**Assignment**
Find the line containing "ATOM 39 O O" in the records below. Copy exactly that line and each one after it, ending at the line containing "ATOM 52 N N", and nothing more.

======== Task input

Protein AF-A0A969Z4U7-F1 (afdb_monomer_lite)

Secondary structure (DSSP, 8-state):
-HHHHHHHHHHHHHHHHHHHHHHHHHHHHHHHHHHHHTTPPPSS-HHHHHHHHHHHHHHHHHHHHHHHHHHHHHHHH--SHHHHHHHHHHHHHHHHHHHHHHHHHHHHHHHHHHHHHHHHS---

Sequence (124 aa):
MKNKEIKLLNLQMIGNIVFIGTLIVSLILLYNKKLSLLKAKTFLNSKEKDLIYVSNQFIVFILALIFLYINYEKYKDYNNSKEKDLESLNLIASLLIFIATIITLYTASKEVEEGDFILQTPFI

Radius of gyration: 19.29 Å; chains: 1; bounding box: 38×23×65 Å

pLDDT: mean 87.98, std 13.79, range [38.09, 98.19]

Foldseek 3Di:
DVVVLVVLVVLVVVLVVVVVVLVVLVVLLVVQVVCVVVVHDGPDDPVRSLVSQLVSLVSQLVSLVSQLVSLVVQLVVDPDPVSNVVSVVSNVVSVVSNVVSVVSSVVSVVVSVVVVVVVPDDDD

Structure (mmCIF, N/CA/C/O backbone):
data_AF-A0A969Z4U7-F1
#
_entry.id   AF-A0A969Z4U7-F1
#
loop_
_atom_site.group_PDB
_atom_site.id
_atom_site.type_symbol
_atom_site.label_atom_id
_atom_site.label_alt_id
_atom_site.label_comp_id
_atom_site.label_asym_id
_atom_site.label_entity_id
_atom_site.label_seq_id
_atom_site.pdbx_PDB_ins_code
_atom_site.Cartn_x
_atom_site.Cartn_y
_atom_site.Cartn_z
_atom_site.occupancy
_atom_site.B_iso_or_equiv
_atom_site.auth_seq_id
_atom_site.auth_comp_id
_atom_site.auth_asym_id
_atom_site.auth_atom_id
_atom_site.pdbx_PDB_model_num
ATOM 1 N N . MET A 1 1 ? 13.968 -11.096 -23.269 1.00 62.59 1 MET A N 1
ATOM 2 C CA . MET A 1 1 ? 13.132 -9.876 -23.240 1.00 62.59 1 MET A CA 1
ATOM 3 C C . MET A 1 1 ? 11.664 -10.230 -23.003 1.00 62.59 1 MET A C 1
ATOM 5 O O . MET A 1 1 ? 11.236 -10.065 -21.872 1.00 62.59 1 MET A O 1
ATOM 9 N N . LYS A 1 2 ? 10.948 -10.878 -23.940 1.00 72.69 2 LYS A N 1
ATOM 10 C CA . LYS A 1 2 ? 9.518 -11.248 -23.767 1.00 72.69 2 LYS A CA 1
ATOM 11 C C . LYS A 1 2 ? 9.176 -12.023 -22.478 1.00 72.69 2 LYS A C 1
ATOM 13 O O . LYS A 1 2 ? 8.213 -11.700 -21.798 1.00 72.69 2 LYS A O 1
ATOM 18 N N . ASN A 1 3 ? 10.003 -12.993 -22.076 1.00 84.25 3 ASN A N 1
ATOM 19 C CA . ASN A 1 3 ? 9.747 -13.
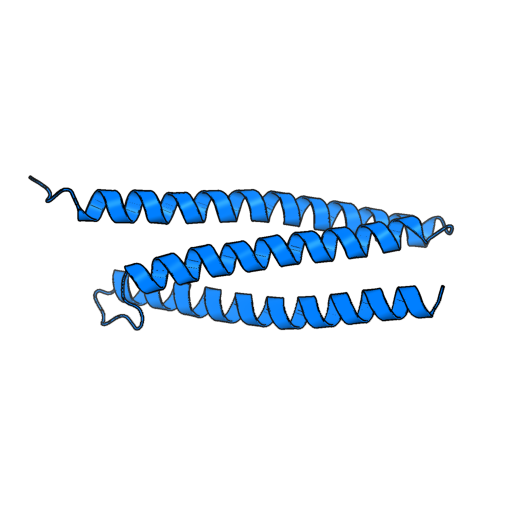776 -20.854 1.00 84.25 3 ASN A CA 1
ATOM 20 C C . ASN A 1 3 ? 9.875 -12.963 -19.553 1.00 84.25 3 ASN A C 1
ATOM 22 O O . ASN A 1 3 ? 9.297 -13.350 -18.542 1.00 84.25 3 ASN A O 1
ATOM 26 N N . LYS A 1 4 ? 10.653 -11.873 -19.549 1.00 88.19 4 LYS A N 1
ATOM 27 C CA . LYS A 1 4 ? 10.804 -10.992 -18.381 1.00 88.19 4 LYS A CA 1
ATOM 28 C C . LYS A 1 4 ? 9.580 -10.089 -18.251 1.00 88.19 4 LYS A C 1
ATOM 30 O O . LYS A 1 4 ? 9.002 -10.000 -17.178 1.00 88.19 4 LYS A O 1
ATOM 35 N N . GLU A 1 5 ? 9.146 -9.513 -19.363 1.00 86.88 5 GLU A N 1
ATOM 36 C CA . GLU A 1 5 ? 7.953 -8.672 -19.441 1.00 86.88 5 GLU A CA 1
ATOM 37 C C . GLU A 1 5 ? 6.690 -9.425 -18.996 1.00 86.88 5 GLU A C 1
ATOM 39 O O . GLU A 1 5 ? 5.972 -8.962 -18.113 1.00 86.88 5 GLU A O 1
ATOM 44 N N . ILE A 1 6 ? 6.487 -10.653 -19.494 1.00 92.12 6 ILE A N 1
ATOM 45 C CA . ILE A 1 6 ? 5.373 -11.517 -19.065 1.00 92.12 6 ILE A CA 1
ATOM 46 C C . ILE A 1 6 ? 5.441 -11.809 -17.558 1.00 92.12 6 ILE A C 1
ATOM 48 O O . ILE A 1 6 ? 4.417 -11.798 -16.880 1.00 92.12 6 ILE A O 1
ATOM 52 N N . LYS A 1 7 ? 6.638 -12.037 -17.000 1.00 94.06 7 LYS A N 1
ATOM 53 C CA . LYS A 1 7 ? 6.802 -12.250 -15.552 1.00 94.06 7 LYS A CA 1
ATOM 54 C C . LYS A 1 7 ? 6.417 -11.013 -14.741 1.00 94.06 7 LYS A C 1
ATOM 56 O O . LYS A 1 7 ? 5.745 -11.163 -13.725 1.00 94.06 7 LYS A O 1
ATOM 61 N N . LEU A 1 8 ? 6.814 -9.819 -15.182 1.00 93.38 8 LEU A N 1
ATOM 62 C CA . LEU A 1 8 ? 6.446 -8.564 -14.520 1.00 93.38 8 LEU A CA 1
ATOM 63 C C . LEU A 1 8 ? 4.933 -8.326 -14.575 1.00 93.38 8 LEU A C 1
ATOM 65 O O . LEU A 1 8 ? 4.346 -7.945 -13.566 1.00 93.38 8 LEU A O 1
ATOM 69 N N . LEU A 1 9 ? 4.293 -8.616 -15.713 1.00 93.81 9 LEU A N 1
ATOM 70 C CA . LEU A 1 9 ? 2.837 -8.538 -15.850 1.00 93.81 9 LEU A CA 1
ATOM 71 C C . LEU A 1 9 ? 2.124 -9.532 -14.929 1.00 93.81 9 LEU A C 1
ATOM 73 O O . LEU A 1 9 ? 1.203 -9.143 -14.217 1.00 93.81 9 LEU A O 1
ATOM 77 N N . ASN A 1 10 ? 2.583 -10.784 -14.863 1.00 96.19 10 ASN A N 1
ATOM 78 C CA . ASN A 1 10 ? 2.016 -11.780 -13.951 1.00 96.19 10 ASN A CA 1
ATOM 79 C C . ASN A 1 10 ? 2.164 -11.358 -12.482 1.00 96.19 10 ASN A C 1
ATOM 81 O O . ASN A 1 10 ? 1.222 -11.497 -11.702 1.00 96.19 10 ASN A O 1
ATOM 85 N N . LEU A 1 11 ? 3.321 -10.805 -12.104 1.00 96.56 11 LEU A N 1
ATOM 86 C CA . LEU A 1 11 ? 3.546 -10.286 -10.755 1.00 96.56 11 LEU A CA 1
ATOM 87 C C . LEU A 1 11 ? 2.615 -9.104 -10.450 1.00 96.56 11 LEU A C 1
ATOM 89 O O . LEU A 1 11 ? 2.037 -9.045 -9.367 1.00 96.56 11 LEU A O 1
ATOM 93 N N . GLN A 1 12 ? 2.411 -8.207 -11.418 1.00 95.88 12 GLN A N 1
ATOM 94 C CA . GLN A 1 12 ? 1.469 -7.095 -11.300 1.00 95.88 12 GLN A CA 1
ATOM 95 C C . GLN A 1 12 ? 0.023 -7.587 -11.142 1.00 95.88 12 GLN A C 1
ATOM 97 O O . GLN A 1 12 ? -0.710 -7.069 -10.304 1.00 95.88 12 GLN A O 1
ATOM 102 N N . MET A 1 13 ? -0.385 -8.609 -11.902 1.00 97.38 13 MET A N 1
ATOM 103 C CA . MET A 1 13 ? -1.715 -9.215 -11.792 1.00 97.38 13 MET A CA 1
ATOM 104 C C . MET A 1 13 ? -1.948 -9.820 -10.407 1.00 97.38 13 MET A C 1
ATOM 106 O O . MET A 1 13 ? -2.971 -9.539 -9.787 1.00 97.38 13 MET A O 1
ATOM 110 N N . ILE A 1 14 ? -0.989 -10.601 -9.899 1.00 97.50 14 ILE A N 1
ATOM 111 C CA . ILE A 1 14 ? -1.060 -11.165 -8.545 1.00 97.50 14 ILE A CA 1
ATOM 112 C C . ILE A 1 14 ? -1.139 -10.034 -7.515 1.00 97.50 14 ILE A C 1
ATOM 114 O O . ILE A 1 14 ? -2.027 -10.052 -6.666 1.00 97.50 14 ILE A O 1
ATOM 118 N N . GLY A 1 15 ? -0.276 -9.019 -7.628 1.00 97.19 15 GLY A N 1
ATOM 119 C CA . GLY A 1 15 ? -0.287 -7.853 -6.745 1.00 97.19 15 GLY A CA 1
ATOM 120 C C . GLY A 1 15 ? -1.641 -7.138 -6.719 1.00 97.19 15 GLY A C 1
ATOM 121 O O . GLY A 1 15 ? -2.141 -6.822 -5.645 1.00 97.19 15 GLY A O 1
ATOM 122 N N . ASN A 1 16 ? -2.286 -6.959 -7.875 1.00 97.38 16 ASN A N 1
ATOM 123 C CA . ASN A 1 16 ? -3.618 -6.354 -7.966 1.00 97.38 16 ASN A CA 1
ATOM 124 C C . ASN A 1 16 ? -4.703 -7.199 -7.282 1.00 97.38 16 ASN A C 1
ATOM 126 O O . ASN A 1 16 ? -5.566 -6.650 -6.601 1.00 97.38 16 ASN A O 1
ATOM 130 N N . ILE A 1 17 ? -4.659 -8.527 -7.428 1.00 98.00 17 ILE A N 1
ATOM 131 C CA . ILE A 1 17 ? -5.599 -9.430 -6.746 1.00 98.00 17 ILE A CA 1
ATOM 132 C C . ILE A 1 17 ? -5.434 -9.317 -5.226 1.00 98.00 17 ILE A C 1
ATOM 134 O O . ILE A 1 17 ? -6.424 -9.171 -4.506 1.00 98.00 17 ILE A O 1
ATOM 138 N N . VAL A 1 18 ? -4.191 -9.326 -4.732 1.00 97.69 18 VAL A N 1
ATOM 139 C CA . VAL A 1 18 ? -3.918 -9.141 -3.300 1.00 97.69 18 VAL A CA 1
ATOM 140 C C . VAL A 1 18 ? -4.367 -7.754 -2.835 1.00 97.69 18 VAL A C 1
ATOM 142 O O . VAL A 1 18 ? -4.994 -7.647 -1.784 1.00 97.69 18 VAL A O 1
ATOM 145 N N . PHE A 1 19 ? -4.135 -6.705 -3.630 1.00 96.31 19 PHE A N 1
ATOM 146 C CA . PHE A 1 19 ? -4.583 -5.348 -3.315 1.00 96.31 19 PHE A CA 1
ATOM 147 C C . PHE A 1 19 ? -6.106 -5.270 -3.144 1.00 96.31 19 PHE A C 1
ATOM 149 O O . PHE A 1 19 ? -6.581 -4.714 -2.156 1.00 96.31 19 PHE A O 1
ATOM 156 N N . ILE A 1 20 ? -6.885 -5.905 -4.025 1.00 98.00 20 ILE A N 1
ATOM 157 C CA . ILE A 1 20 ? -8.346 -6.011 -3.862 1.00 98.00 20 ILE A CA 1
ATOM 158 C C . ILE A 1 20 ? -8.702 -6.684 -2.528 1.00 98.00 20 ILE A C 1
ATOM 160 O O . ILE A 1 20 ? -9.578 -6.199 -1.812 1.00 98.00 20 ILE A O 1
ATOM 164 N N . GLY A 1 21 ? -7.988 -7.746 -2.146 1.00 97.75 21 GLY A N 1
ATOM 165 C CA . GLY A 1 21 ? -8.135 -8.374 -0.829 1.00 97.75 21 GLY A CA 1
ATOM 166 C C . GLY A 1 21 ? -7.899 -7.392 0.325 1.00 97.75 21 GLY A C 1
ATOM 167 O O . GLY A 1 21 ? -8.729 -7.296 1.230 1.00 97.75 21 GLY A O 1
ATOM 168 N N . THR A 1 22 ? -6.824 -6.600 0.267 1.00 96.69 22 THR A N 1
ATOM 169 C CA . THR A 1 22 ? -6.530 -5.581 1.296 1.00 96.69 22 THR A CA 1
ATOM 170 C C . THR A 1 22 ? -7.591 -4.481 1.369 1.00 96.69 22 THR A C 1
ATOM 172 O O . THR A 1 22 ? -7.911 -4.000 2.457 1.00 96.69 22 THR A O 1
ATOM 175 N N . LEU A 1 23 ? -8.196 -4.104 0.236 1.00 96.69 23 LEU A N 1
ATOM 176 C CA . LEU A 1 23 ? -9.303 -3.146 0.206 1.00 96.69 23 LEU A CA 1
ATOM 177 C C . LEU A 1 23 ? -10.536 -3.696 0.927 1.00 96.69 23 LEU A C 1
ATOM 179 O O . LEU A 1 23 ? -11.157 -2.977 1.710 1.00 96.69 23 LEU A O 1
ATOM 183 N N . ILE A 1 24 ? -10.864 -4.973 0.720 1.00 97.81 24 ILE A N 1
ATOM 184 C CA . ILE A 1 24 ? -11.977 -5.633 1.414 1.00 97.81 24 ILE A CA 1
ATOM 185 C C . ILE A 1 24 ? -11.729 -5.650 2.928 1.00 97.81 24 ILE A C 1
ATOM 187 O O . ILE A 1 24 ? -12.613 -5.269 3.695 1.00 97.81 24 ILE A O 1
ATOM 191 N N . VAL A 1 25 ? -10.521 -6.019 3.369 1.00 95.75 25 VAL A N 1
ATOM 192 C CA . VAL A 1 25 ? -10.150 -6.001 4.796 1.00 95.75 25 VAL A CA 1
ATOM 193 C C . VAL A 1 25 ? -10.267 -4.589 5.379 1.00 95.75 25 VAL A C 1
ATOM 195 O O . VAL A 1 25 ? -10.866 -4.412 6.441 1.00 95.75 25 VAL A O 1
ATOM 198 N N . SER A 1 26 ? -9.779 -3.569 4.668 1.00 93.50 26 SER A N 1
ATOM 199 C CA . SER A 1 26 ? -9.914 -2.164 5.075 1.00 93.50 26 SER A CA 1
ATOM 200 C C . SER A 1 26 ? -11.376 -1.742 5.251 1.00 93.50 26 SER A C 1
ATOM 202 O O . SER A 1 26 ? -11.708 -1.069 6.227 1.00 93.50 26 SER A O 1
ATOM 204 N N . LEU A 1 27 ? -12.270 -2.160 4.348 1.00 95.25 27 LEU A N 1
ATOM 205 C CA . LEU A 1 27 ? -13.703 -1.870 4.454 1.00 95.25 27 LEU A CA 1
ATOM 206 C C . LEU A 1 27 ? -14.343 -2.553 5.668 1.00 95.25 27 LEU A C 1
ATOM 208 O O . LEU A 1 27 ? -15.152 -1.932 6.360 1.00 95.25 27 LEU A O 1
ATOM 212 N N . ILE A 1 28 ? -13.959 -3.799 5.964 1.00 94.44 28 ILE A N 1
ATOM 213 C CA . ILE A 1 28 ? -14.432 -4.524 7.152 1.00 94.44 28 ILE A CA 1
ATOM 214 C C . ILE A 1 28 ? -13.985 -3.803 8.430 1.00 94.44 28 ILE A C 1
ATOM 216 O O . ILE A 1 28 ? -14.809 -3.567 9.316 1.00 94.44 28 ILE A O 1
ATOM 220 N N . LEU A 1 29 ? -12.713 -3.399 8.517 1.00 92.38 29 LEU A N 1
ATOM 221 C CA . LEU A 1 29 ? -12.186 -2.641 9.657 1.00 92.38 29 LEU A CA 1
ATOM 222 C C . LEU A 1 29 ? -12.911 -1.301 9.832 1.00 92.38 29 LEU A C 1
ATOM 224 O O . LEU A 1 29 ? -13.296 -0.947 10.949 1.00 92.38 29 LEU A O 1
ATOM 228 N N . LEU A 1 30 ? -13.156 -0.584 8.733 1.00 92.56 30 LEU A N 1
ATOM 229 C CA . LEU A 1 30 ? -13.888 0.681 8.744 1.00 92.56 30 LEU A CA 1
ATOM 230 C C . LEU A 1 30 ? -15.329 0.496 9.237 1.00 92.56 30 LEU A C 1
ATOM 232 O O . LEU A 1 30 ? -15.812 1.271 10.066 1.00 92.56 30 LEU A O 1
ATOM 236 N N . TYR A 1 31 ? -16.009 -0.554 8.777 1.00 93.06 31 TYR A N 1
ATOM 237 C CA . TYR A 1 31 ? -17.356 -0.877 9.236 1.00 93.06 31 TYR A CA 1
ATOM 238 C C . TYR A 1 31 ? -17.378 -1.278 10.717 1.00 93.06 31 TYR A C 1
ATOM 240 O O . TYR A 1 31 ? -18.247 -0.832 11.465 1.00 93.06 31 TYR A O 1
ATOM 248 N N . ASN A 1 32 ? -16.383 -2.040 11.178 1.00 91.25 32 ASN A N 1
ATOM 249 C CA . ASN A 1 32 ? -16.243 -2.388 12.589 1.00 91.25 32 ASN A CA 1
ATOM 250 C C . ASN A 1 32 ? -16.029 -1.138 13.467 1.00 91.25 32 ASN A C 1
ATOM 252 O O . ASN A 1 32 ? -16.677 -1.008 14.505 1.00 91.25 32 ASN A O 1
ATOM 256 N N . LYS A 1 33 ? -15.203 -0.177 13.016 1.00 88.12 33 LYS A N 1
ATOM 257 C CA . LYS A 1 33 ? -15.005 1.130 13.679 1.00 88.12 33 LYS A CA 1
ATOM 258 C C . LYS A 1 33 ? -16.300 1.951 13.719 1.00 88.12 33 LYS A C 1
ATOM 260 O O . LYS A 1 33 ? -16.603 2.589 14.723 1.00 88.12 33 LYS A O 1
ATOM 265 N N . LYS A 1 34 ? -17.122 1.897 12.666 1.00 91.75 34 LYS A N 1
ATOM 266 C CA . LYS A 1 34 ? -18.459 2.512 12.674 1.00 91.75 34 LYS A CA 1
ATOM 267 C C . LYS A 1 34 ? -19.366 1.888 13.742 1.00 91.75 34 LYS A C 1
ATOM 269 O O . LYS A 1 34 ? -20.025 2.624 14.471 1.00 91.75 34 LYS A O 1
ATOM 274 N N . LEU A 1 35 ? -19.398 0.559 13.862 1.00 90.50 35 LEU A N 1
ATOM 275 C CA . LEU A 1 35 ? -20.219 -0.122 14.872 1.00 90.50 35 LEU A CA 1
ATOM 276 C C . LEU A 1 35 ? -19.787 0.215 16.301 1.00 90.50 35 LEU A C 1
ATOM 278 O O . LEU A 1 35 ? -20.654 0.463 17.140 1.00 90.50 35 LEU A O 1
ATOM 282 N N . SER A 1 36 ? -18.478 0.302 16.566 1.00 87.62 36 SER A N 1
ATOM 283 C CA . SER A 1 36 ? -17.985 0.693 17.892 1.00 87.62 36 SER A CA 1
ATOM 284 C C . SER A 1 36 ? -18.421 2.110 18.271 1.00 87.62 36 SER A C 1
ATOM 286 O O . SER A 1 36 ? -18.831 2.337 19.406 1.00 87.62 36 SER A O 1
ATOM 288 N N . LEU A 1 37 ? -18.410 3.054 17.321 1.00 88.75 37 LEU A N 1
ATOM 289 C CA . LEU A 1 37 ? -18.889 4.426 17.548 1.00 88.75 37 LEU A CA 1
ATOM 290 C C . LEU A 1 37 ? -20.400 4.491 17.810 1.00 88.75 37 LEU A C 1
ATOM 292 O O . LEU A 1 37 ? -20.858 5.330 18.581 1.00 88.75 37 LEU A O 1
ATOM 296 N N . LEU A 1 38 ? -21.172 3.580 17.217 1.00 91.50 38 LEU A N 1
ATOM 297 C CA . LEU A 1 38 ? -22.611 3.443 17.456 1.00 91.50 38 LEU A CA 1
ATOM 298 C C . LEU A 1 38 ? -22.945 2.654 18.735 1.00 91.50 38 LEU A C 1
ATOM 300 O O . LEU A 1 38 ? -24.122 2.420 19.002 1.00 91.50 38 LEU A O 1
ATOM 304 N N . LYS A 1 39 ? -21.938 2.226 19.516 1.00 87.19 39 LYS A N 1
ATOM 305 C CA . LYS A 1 39 ? -22.091 1.331 20.682 1.00 87.19 39 LYS A CA 1
ATOM 306 C C . LYS A 1 39 ? -22.841 0.030 20.347 1.00 87.19 39 LYS A C 1
ATOM 308 O O . LYS A 1 39 ? -23.480 -0.569 21.210 1.00 87.19 39 LYS A O 1
ATOM 313 N N . ALA A 1 40 ? -22.771 -0.403 19.089 1.00 87.25 40 ALA A N 1
ATOM 314 C CA . ALA A 1 40 ? -23.339 -1.658 18.621 1.00 87.25 40 ALA A CA 1
ATOM 315 C C . ALA A 1 40 ? -22.332 -2.805 18.797 1.00 87.25 40 ALA A C 1
ATOM 317 O O . ALA A 1 40 ? -21.127 -2.582 18.932 1.00 87.25 40 ALA A O 1
ATOM 318 N N . LYS A 1 41 ? -22.818 -4.052 18.765 1.00 86.88 41 LYS A N 1
ATOM 319 C CA . LYS A 1 41 ? -21.955 -5.239 18.830 1.00 86.88 41 LYS A CA 1
ATOM 320 C C . LYS A 1 41 ? -21.002 -5.263 17.627 1.00 86.88 41 LYS A C 1
ATOM 322 O O . LYS A 1 41 ? -21.460 -5.296 16.486 1.00 86.88 41 LYS A O 1
ATOM 327 N N . THR A 1 42 ? -19.697 -5.256 17.886 1.00 87.12 42 THR A N 1
ATOM 328 C CA . THR A 1 42 ? -18.647 -5.366 16.863 1.00 87.12 42 THR A CA 1
ATOM 329 C C . THR A 1 42 ? -18.431 -6.821 16.444 1.00 87.12 42 THR A C 1
ATOM 331 O O . THR A 1 42 ? -18.755 -7.748 17.190 1.00 87.12 42 THR A O 1
ATOM 334 N N . PHE A 1 43 ? -17.886 -7.029 15.243 1.00 83.50 43 PHE A N 1
ATOM 335 C CA . PHE A 1 43 ? -17.511 -8.367 14.763 1.00 83.50 43 PHE A CA 1
ATOM 336 C C . PHE A 1 43 ? -16.138 -8.792 15.271 1.00 83.50 43 PHE A C 1
ATOM 338 O O . PHE A 1 43 ? -15.913 -9.974 15.495 1.00 83.50 43 PHE A O 1
ATOM 345 N N . LEU A 1 44 ? -15.238 -7.821 15.437 1.00 85.12 44 LEU A N 1
ATOM 346 C CA . LEU A 1 44 ? -13.884 -8.025 15.938 1.00 85.12 44 LEU A CA 1
ATOM 347 C C . LEU A 1 44 ? -13.778 -7.496 17.367 1.00 85.12 44 LEU A C 1
ATOM 349 O O . LEU A 1 44 ? -14.340 -6.435 17.682 1.00 85.12 44 LEU A O 1
ATOM 353 N N . ASN A 1 45 ? -13.031 -8.206 18.214 1.00 84.94 45 ASN A N 1
ATOM 354 C CA . ASN A 1 45 ? -12.578 -7.651 19.488 1.00 84.94 45 ASN A CA 1
ATOM 355 C C . ASN A 1 45 ? -11.416 -6.656 19.263 1.00 84.94 45 ASN A C 1
ATOM 357 O O . ASN A 1 45 ? -10.906 -6.526 18.148 1.00 84.94 45 ASN A O 1
ATOM 361 N N . SER A 1 46 ? -11.026 -5.899 20.296 1.00 80.94 46 SER A N 1
ATOM 362 C CA . SER A 1 46 ? -10.017 -4.835 20.161 1.00 80.94 46 SER A CA 1
ATOM 363 C C . SER A 1 46 ? -8.672 -5.363 19.657 1.00 80.94 46 SER A C 1
ATOM 365 O O . SER A 1 46 ? -8.182 -4.883 18.639 1.00 80.94 46 SER A O 1
ATOM 367 N N . LYS A 1 47 ? -8.147 -6.415 20.296 1.00 82.25 47 LYS A N 1
ATOM 368 C CA . LYS A 1 47 ? -6.844 -7.014 19.968 1.00 82.25 47 LYS A CA 1
ATOM 369 C C . LYS A 1 47 ? -6.791 -7.586 18.551 1.00 82.25 47 LYS A C 1
ATOM 371 O O . LYS A 1 47 ? -5.814 -7.377 17.838 1.00 82.25 47 LYS A O 1
ATOM 376 N N . GLU A 1 48 ? -7.841 -8.285 18.123 1.00 86.62 48 GLU A N 1
ATOM 377 C CA . GLU A 1 48 ? -7.952 -8.810 16.757 1.00 86.62 48 GLU A CA 1
ATOM 378 C C . GLU A 1 48 ? -7.990 -7.681 15.732 1.00 86.62 48 GLU A C 1
ATOM 380 O O . GLU A 1 48 ? -7.277 -7.725 14.734 1.00 86.62 48 GLU A O 1
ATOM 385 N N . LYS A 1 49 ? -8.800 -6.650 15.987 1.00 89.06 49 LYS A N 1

================

**Response area**
ATOM 39 O O . GLU A 1 5 ? 5.972 -8.962 -18.113 1.00 86.88 5 GLU A O 1
ATOM 44 N N . ILE A 1 6 ? 6.487 -10.653 -19.494 1.00 92.12 6 ILE A N 1
ATOM 45 C CA . ILE A 1 6 ? 5.373 -11.517 -19.065 1.00 92.12 6 ILE A CA 1
ATOM 46 C C . ILE A 1 6 ? 5.441 -11.809 -17.558 1.00 92.12 6 ILE A C 1
ATOM 48 O O . ILE A 1 6 ? 4.417 -11.798 -16.880 1.00 92.12 6 ILE A O 1
ATOM 52 N N . LYS A 1 7 ? 6.638 -12.037 -17.000 1.00 94.06 7 LYS A N 1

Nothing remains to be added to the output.